What is being asked:
Every line from the one containing "ATOM 305 C CA" to the one containing "ATOM 312 C CA" in the records below, both included, must be set down exactly, and no other line.

· · · · · · ·

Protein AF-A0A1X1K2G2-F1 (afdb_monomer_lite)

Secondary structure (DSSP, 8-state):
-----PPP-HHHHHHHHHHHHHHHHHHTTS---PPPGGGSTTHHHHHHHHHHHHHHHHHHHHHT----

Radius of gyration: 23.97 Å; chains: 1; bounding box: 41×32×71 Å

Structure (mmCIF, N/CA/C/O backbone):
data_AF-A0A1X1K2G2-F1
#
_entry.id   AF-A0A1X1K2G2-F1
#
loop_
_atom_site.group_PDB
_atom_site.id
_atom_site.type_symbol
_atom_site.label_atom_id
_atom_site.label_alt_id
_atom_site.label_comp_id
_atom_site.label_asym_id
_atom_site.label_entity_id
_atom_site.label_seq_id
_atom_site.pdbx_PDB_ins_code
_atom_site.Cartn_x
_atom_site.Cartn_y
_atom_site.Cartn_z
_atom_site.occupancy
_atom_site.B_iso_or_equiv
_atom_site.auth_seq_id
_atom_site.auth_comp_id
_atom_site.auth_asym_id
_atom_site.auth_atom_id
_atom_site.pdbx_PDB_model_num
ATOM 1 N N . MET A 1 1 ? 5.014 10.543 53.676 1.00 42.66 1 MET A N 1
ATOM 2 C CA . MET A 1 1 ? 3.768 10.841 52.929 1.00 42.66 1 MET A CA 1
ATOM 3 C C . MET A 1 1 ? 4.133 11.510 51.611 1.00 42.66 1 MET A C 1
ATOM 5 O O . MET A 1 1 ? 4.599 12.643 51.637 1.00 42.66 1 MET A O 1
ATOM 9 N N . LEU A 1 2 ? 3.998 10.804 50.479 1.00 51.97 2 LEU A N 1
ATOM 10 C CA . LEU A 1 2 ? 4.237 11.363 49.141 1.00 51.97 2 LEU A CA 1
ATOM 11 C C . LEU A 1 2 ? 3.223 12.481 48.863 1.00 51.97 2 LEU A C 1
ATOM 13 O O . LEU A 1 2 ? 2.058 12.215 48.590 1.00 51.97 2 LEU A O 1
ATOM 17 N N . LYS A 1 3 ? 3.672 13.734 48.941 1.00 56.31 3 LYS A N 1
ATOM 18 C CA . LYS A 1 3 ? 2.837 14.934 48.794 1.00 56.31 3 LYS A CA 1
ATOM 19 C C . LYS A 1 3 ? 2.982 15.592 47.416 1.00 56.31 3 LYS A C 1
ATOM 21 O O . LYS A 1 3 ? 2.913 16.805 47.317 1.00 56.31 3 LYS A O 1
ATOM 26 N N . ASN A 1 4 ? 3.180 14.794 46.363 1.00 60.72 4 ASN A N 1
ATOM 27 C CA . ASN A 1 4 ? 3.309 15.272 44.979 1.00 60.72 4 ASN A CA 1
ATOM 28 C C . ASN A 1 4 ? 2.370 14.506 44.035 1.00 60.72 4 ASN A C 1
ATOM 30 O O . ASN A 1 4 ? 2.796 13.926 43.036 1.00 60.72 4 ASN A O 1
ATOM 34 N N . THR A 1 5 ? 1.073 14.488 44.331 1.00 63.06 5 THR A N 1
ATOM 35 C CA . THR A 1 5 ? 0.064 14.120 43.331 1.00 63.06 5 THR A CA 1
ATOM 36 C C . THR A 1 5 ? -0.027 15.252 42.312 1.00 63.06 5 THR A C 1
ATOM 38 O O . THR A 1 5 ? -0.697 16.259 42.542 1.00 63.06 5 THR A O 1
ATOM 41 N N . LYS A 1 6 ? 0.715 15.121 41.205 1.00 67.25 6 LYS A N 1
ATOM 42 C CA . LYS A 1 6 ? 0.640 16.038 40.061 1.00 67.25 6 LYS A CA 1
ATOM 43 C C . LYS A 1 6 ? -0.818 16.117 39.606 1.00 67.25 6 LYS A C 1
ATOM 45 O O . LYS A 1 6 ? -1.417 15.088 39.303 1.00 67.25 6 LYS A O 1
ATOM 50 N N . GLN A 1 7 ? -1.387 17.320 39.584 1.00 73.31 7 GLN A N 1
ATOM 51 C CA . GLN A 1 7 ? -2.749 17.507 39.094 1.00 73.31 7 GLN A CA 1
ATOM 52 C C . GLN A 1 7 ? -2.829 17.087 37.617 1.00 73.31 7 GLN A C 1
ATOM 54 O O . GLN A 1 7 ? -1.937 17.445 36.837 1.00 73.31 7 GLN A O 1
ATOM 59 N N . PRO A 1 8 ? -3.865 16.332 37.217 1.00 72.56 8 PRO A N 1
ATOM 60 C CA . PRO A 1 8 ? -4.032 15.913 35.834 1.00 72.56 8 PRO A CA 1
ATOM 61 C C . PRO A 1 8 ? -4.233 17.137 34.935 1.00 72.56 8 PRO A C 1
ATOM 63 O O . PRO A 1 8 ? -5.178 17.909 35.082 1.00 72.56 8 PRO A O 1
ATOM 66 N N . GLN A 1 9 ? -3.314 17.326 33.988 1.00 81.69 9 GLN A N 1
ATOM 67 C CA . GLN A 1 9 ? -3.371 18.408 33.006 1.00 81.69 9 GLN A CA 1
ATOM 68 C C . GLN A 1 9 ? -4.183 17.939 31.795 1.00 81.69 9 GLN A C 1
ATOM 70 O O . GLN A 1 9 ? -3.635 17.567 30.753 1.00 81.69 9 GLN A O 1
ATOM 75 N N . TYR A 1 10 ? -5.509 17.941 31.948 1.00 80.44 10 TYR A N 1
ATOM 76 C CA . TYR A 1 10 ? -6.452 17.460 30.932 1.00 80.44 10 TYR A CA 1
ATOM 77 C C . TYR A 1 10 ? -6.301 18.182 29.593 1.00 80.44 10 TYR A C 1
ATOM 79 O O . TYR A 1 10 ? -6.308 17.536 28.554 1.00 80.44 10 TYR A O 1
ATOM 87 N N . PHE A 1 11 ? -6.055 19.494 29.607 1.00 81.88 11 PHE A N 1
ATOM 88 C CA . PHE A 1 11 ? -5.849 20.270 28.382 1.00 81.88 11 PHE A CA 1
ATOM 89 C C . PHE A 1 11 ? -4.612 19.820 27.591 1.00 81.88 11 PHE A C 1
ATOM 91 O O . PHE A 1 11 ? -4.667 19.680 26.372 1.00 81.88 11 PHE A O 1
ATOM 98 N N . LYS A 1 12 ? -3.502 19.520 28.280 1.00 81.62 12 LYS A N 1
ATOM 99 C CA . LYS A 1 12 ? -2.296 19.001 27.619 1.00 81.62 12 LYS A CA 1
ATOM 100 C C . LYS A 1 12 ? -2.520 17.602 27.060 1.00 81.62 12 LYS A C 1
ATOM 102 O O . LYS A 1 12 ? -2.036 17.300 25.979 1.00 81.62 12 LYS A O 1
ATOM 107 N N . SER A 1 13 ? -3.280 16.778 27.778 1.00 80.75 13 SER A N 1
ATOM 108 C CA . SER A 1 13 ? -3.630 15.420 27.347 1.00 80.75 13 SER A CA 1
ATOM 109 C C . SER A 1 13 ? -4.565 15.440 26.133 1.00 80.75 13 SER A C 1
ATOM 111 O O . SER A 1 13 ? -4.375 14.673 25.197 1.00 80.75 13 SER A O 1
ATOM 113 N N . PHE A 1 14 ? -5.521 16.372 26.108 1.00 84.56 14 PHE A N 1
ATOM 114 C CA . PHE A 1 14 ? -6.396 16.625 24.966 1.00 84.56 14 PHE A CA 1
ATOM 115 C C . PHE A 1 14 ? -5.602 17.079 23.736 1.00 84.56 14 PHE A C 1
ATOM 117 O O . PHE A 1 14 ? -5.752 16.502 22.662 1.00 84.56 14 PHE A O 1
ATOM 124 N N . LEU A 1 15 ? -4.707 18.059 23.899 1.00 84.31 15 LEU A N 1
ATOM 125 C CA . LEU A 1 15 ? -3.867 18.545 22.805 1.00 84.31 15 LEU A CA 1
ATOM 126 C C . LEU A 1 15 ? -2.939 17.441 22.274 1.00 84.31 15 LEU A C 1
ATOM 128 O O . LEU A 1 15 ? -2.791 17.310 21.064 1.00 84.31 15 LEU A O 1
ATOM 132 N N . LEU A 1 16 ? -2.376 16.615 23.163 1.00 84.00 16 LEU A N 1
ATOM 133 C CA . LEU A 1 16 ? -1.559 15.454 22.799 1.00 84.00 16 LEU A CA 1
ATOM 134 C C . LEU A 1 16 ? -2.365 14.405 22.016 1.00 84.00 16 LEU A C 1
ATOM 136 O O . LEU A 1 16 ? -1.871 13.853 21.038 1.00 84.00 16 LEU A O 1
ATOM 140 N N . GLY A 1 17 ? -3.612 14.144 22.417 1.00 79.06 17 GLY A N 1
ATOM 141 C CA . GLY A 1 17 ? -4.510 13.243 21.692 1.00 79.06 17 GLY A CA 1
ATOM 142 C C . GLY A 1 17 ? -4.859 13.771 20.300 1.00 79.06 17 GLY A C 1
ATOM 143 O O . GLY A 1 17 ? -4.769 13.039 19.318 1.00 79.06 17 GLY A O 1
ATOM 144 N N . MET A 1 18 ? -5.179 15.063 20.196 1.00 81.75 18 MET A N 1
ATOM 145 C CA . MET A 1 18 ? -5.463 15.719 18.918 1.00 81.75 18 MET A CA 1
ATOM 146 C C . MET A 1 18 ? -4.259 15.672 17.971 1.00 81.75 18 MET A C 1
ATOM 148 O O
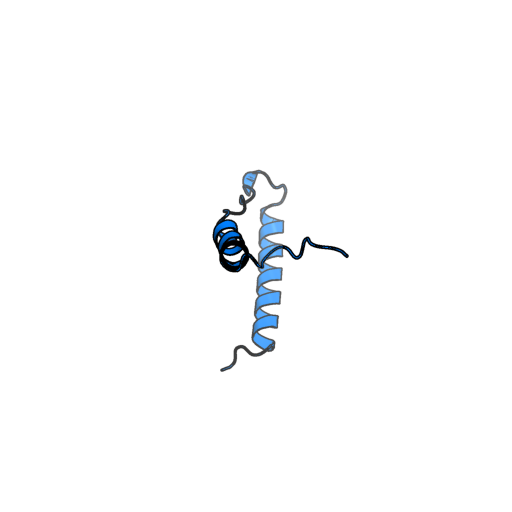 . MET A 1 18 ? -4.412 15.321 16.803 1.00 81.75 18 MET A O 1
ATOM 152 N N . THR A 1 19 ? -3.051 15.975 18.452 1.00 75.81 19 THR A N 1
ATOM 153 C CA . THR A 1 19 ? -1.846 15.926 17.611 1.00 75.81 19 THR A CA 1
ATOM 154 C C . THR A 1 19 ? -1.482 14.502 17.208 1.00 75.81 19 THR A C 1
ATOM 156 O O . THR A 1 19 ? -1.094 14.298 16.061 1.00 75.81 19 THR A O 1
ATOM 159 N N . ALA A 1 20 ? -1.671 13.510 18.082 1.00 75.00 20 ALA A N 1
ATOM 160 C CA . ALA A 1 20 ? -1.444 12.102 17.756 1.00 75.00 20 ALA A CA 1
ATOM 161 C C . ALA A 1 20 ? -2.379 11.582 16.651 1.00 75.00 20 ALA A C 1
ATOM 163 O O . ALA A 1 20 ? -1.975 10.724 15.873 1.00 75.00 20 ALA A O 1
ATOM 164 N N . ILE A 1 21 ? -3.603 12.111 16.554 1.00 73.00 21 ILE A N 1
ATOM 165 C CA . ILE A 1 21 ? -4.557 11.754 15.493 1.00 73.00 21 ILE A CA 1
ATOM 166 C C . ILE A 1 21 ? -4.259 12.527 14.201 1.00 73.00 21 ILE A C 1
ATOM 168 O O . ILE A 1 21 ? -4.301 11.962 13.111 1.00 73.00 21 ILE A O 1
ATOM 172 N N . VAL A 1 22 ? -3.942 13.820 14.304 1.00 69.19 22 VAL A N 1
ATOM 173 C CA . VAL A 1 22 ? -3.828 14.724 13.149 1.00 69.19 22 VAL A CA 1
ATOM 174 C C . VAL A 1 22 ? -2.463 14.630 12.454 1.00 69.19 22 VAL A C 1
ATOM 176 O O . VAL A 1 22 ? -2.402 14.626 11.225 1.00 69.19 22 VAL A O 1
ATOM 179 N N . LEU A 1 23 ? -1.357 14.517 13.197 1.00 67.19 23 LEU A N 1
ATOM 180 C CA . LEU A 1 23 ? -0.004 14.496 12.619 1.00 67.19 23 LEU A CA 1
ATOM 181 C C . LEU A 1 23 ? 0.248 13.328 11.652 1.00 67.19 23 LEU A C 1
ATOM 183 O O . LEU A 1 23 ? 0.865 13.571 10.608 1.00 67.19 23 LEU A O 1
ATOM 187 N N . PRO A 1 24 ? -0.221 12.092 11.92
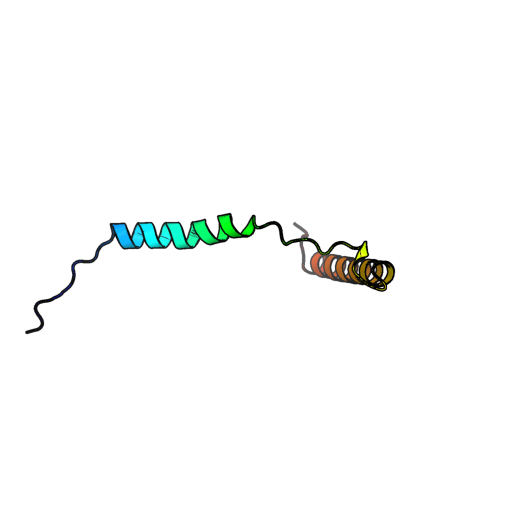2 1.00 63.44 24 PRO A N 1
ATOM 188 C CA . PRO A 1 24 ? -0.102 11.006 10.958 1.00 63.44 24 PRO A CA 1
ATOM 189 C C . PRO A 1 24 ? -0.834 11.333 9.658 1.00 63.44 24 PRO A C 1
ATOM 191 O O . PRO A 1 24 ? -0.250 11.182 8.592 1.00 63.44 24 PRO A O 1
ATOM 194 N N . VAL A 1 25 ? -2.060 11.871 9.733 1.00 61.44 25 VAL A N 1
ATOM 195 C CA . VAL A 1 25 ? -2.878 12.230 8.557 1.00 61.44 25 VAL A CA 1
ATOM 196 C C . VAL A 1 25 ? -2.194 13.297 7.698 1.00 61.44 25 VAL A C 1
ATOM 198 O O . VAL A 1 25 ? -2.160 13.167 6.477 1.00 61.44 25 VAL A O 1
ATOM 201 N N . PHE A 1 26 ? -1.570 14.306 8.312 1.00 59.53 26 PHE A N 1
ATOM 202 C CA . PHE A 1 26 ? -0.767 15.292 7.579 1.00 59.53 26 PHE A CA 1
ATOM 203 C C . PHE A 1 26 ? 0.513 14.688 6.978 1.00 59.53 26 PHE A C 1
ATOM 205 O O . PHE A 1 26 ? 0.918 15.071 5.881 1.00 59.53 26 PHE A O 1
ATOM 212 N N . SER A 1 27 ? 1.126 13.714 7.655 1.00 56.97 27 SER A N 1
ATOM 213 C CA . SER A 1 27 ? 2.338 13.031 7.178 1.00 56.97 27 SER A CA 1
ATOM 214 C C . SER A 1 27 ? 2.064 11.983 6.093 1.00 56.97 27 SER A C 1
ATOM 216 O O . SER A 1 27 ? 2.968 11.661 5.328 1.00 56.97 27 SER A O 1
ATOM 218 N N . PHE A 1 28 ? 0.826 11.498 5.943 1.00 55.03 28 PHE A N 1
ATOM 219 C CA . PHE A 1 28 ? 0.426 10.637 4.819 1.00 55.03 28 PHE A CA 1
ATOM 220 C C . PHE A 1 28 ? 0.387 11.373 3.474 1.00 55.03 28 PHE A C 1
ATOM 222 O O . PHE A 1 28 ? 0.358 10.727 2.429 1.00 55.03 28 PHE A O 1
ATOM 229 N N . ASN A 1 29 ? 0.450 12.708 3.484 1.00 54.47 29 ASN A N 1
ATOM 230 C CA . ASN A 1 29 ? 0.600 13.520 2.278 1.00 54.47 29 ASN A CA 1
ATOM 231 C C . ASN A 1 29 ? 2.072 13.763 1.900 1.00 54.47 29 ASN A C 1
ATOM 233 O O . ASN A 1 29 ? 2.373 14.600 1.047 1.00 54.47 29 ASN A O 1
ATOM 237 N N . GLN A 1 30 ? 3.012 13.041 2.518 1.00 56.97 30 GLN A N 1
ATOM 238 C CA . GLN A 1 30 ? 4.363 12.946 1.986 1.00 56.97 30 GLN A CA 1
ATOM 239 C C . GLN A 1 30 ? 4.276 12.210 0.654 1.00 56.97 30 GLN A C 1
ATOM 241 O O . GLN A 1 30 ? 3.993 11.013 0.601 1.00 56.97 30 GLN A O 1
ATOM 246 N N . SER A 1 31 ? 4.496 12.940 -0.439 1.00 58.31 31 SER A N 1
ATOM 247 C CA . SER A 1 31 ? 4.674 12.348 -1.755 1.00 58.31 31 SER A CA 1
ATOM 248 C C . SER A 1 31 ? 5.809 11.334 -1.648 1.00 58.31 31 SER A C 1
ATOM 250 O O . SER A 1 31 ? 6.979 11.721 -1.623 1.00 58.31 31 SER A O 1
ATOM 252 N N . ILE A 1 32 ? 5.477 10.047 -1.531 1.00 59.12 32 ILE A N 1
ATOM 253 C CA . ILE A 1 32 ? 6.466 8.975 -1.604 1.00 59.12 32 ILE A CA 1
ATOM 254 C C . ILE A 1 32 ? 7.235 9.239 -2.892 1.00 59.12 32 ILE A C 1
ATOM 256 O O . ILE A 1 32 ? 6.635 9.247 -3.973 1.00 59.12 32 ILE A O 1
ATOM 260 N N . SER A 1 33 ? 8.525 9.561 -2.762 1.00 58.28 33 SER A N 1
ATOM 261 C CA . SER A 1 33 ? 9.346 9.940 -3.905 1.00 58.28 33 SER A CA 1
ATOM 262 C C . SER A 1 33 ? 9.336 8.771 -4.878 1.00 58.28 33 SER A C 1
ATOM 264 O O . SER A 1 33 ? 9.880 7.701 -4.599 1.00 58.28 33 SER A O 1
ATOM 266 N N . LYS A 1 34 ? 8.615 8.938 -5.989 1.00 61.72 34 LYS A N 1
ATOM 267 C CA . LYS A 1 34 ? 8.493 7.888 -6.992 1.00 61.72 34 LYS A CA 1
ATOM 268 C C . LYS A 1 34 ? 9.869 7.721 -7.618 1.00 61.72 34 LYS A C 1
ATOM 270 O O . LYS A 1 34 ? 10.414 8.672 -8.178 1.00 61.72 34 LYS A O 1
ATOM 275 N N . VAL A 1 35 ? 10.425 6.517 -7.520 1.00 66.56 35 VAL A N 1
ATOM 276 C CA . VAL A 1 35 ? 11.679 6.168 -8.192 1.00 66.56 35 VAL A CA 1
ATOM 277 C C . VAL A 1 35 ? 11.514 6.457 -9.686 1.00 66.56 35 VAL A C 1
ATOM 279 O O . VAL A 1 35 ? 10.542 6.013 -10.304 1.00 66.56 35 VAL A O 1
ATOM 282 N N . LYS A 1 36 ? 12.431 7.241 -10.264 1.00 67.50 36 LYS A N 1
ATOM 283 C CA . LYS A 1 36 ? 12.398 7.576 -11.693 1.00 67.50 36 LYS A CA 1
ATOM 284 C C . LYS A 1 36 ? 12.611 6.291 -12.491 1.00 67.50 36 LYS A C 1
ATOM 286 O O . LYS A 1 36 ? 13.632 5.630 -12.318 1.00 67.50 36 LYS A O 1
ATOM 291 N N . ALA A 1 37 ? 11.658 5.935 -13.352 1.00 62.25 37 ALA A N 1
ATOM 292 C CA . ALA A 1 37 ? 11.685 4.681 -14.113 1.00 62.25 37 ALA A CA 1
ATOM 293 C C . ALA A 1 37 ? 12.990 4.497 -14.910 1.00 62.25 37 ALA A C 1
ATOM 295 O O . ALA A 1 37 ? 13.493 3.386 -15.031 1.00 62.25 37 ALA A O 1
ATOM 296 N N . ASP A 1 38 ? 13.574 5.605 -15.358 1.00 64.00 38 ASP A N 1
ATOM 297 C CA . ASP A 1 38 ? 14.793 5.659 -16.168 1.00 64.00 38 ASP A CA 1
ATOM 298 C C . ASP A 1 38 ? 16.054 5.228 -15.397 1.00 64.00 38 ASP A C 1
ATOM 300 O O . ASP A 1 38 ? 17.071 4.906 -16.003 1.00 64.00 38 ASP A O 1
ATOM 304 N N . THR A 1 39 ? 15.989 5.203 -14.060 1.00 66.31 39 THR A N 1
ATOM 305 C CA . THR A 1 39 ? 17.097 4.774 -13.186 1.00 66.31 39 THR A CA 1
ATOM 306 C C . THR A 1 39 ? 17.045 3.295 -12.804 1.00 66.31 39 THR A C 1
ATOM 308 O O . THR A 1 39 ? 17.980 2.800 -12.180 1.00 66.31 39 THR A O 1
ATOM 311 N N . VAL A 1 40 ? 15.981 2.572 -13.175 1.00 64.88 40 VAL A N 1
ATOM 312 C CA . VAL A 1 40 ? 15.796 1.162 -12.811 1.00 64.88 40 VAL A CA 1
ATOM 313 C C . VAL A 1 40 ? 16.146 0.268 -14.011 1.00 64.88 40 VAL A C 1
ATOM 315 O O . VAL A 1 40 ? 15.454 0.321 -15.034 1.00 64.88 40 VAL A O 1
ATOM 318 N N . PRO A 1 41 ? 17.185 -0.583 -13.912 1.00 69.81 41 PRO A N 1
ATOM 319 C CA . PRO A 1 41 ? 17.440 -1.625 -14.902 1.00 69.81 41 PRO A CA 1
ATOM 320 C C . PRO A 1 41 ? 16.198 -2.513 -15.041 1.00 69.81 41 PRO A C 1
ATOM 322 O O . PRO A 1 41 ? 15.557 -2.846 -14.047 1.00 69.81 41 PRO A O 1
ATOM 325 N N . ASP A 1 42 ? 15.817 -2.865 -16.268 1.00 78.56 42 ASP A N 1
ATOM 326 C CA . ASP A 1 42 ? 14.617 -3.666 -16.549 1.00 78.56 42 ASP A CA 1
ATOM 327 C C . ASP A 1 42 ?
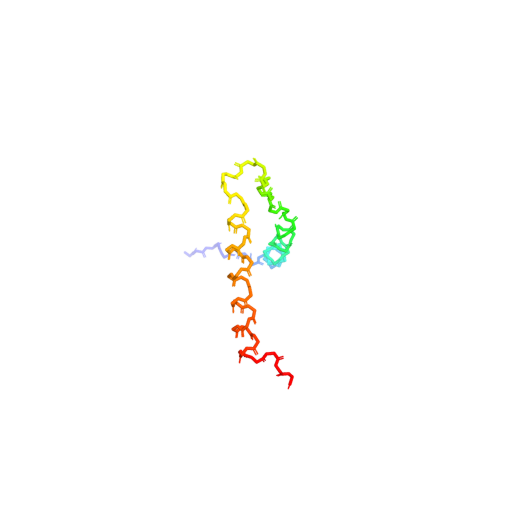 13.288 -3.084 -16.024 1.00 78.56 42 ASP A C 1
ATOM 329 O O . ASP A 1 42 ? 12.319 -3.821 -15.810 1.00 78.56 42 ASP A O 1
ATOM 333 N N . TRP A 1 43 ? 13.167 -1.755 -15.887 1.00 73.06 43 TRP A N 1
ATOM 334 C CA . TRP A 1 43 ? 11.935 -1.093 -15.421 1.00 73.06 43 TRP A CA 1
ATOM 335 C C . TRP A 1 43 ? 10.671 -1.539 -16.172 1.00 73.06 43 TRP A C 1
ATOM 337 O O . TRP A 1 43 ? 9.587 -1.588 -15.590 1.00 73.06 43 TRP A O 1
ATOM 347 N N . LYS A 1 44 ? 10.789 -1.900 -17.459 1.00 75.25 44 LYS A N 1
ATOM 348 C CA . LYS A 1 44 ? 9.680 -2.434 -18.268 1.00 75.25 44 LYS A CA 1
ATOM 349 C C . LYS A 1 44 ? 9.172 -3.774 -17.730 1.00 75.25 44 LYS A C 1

· · · · · · ·

Exercise output:
ATOM 305 C CA . THR A 1 39 ? 17.097 4.774 -13.186 1.00 66.31 39 THR A CA 1
ATOM 306 C C . THR A 1 39 ? 17.045 3.295 -12.804 1.00 66.31 39 THR A C 1
ATOM 308 O O . THR A 1 39 ? 17.980 2.800 -12.180 1.00 66.31 39 THR A O 1
ATOM 311 N N . VAL A 1 40 ? 15.981 2.572 -13.175 1.00 64.88 40 VAL A N 1
ATOM 312 C CA . VAL A 1 40 ? 15.796 1.162 -12.811 1.00 64.88 40 VAL A CA 1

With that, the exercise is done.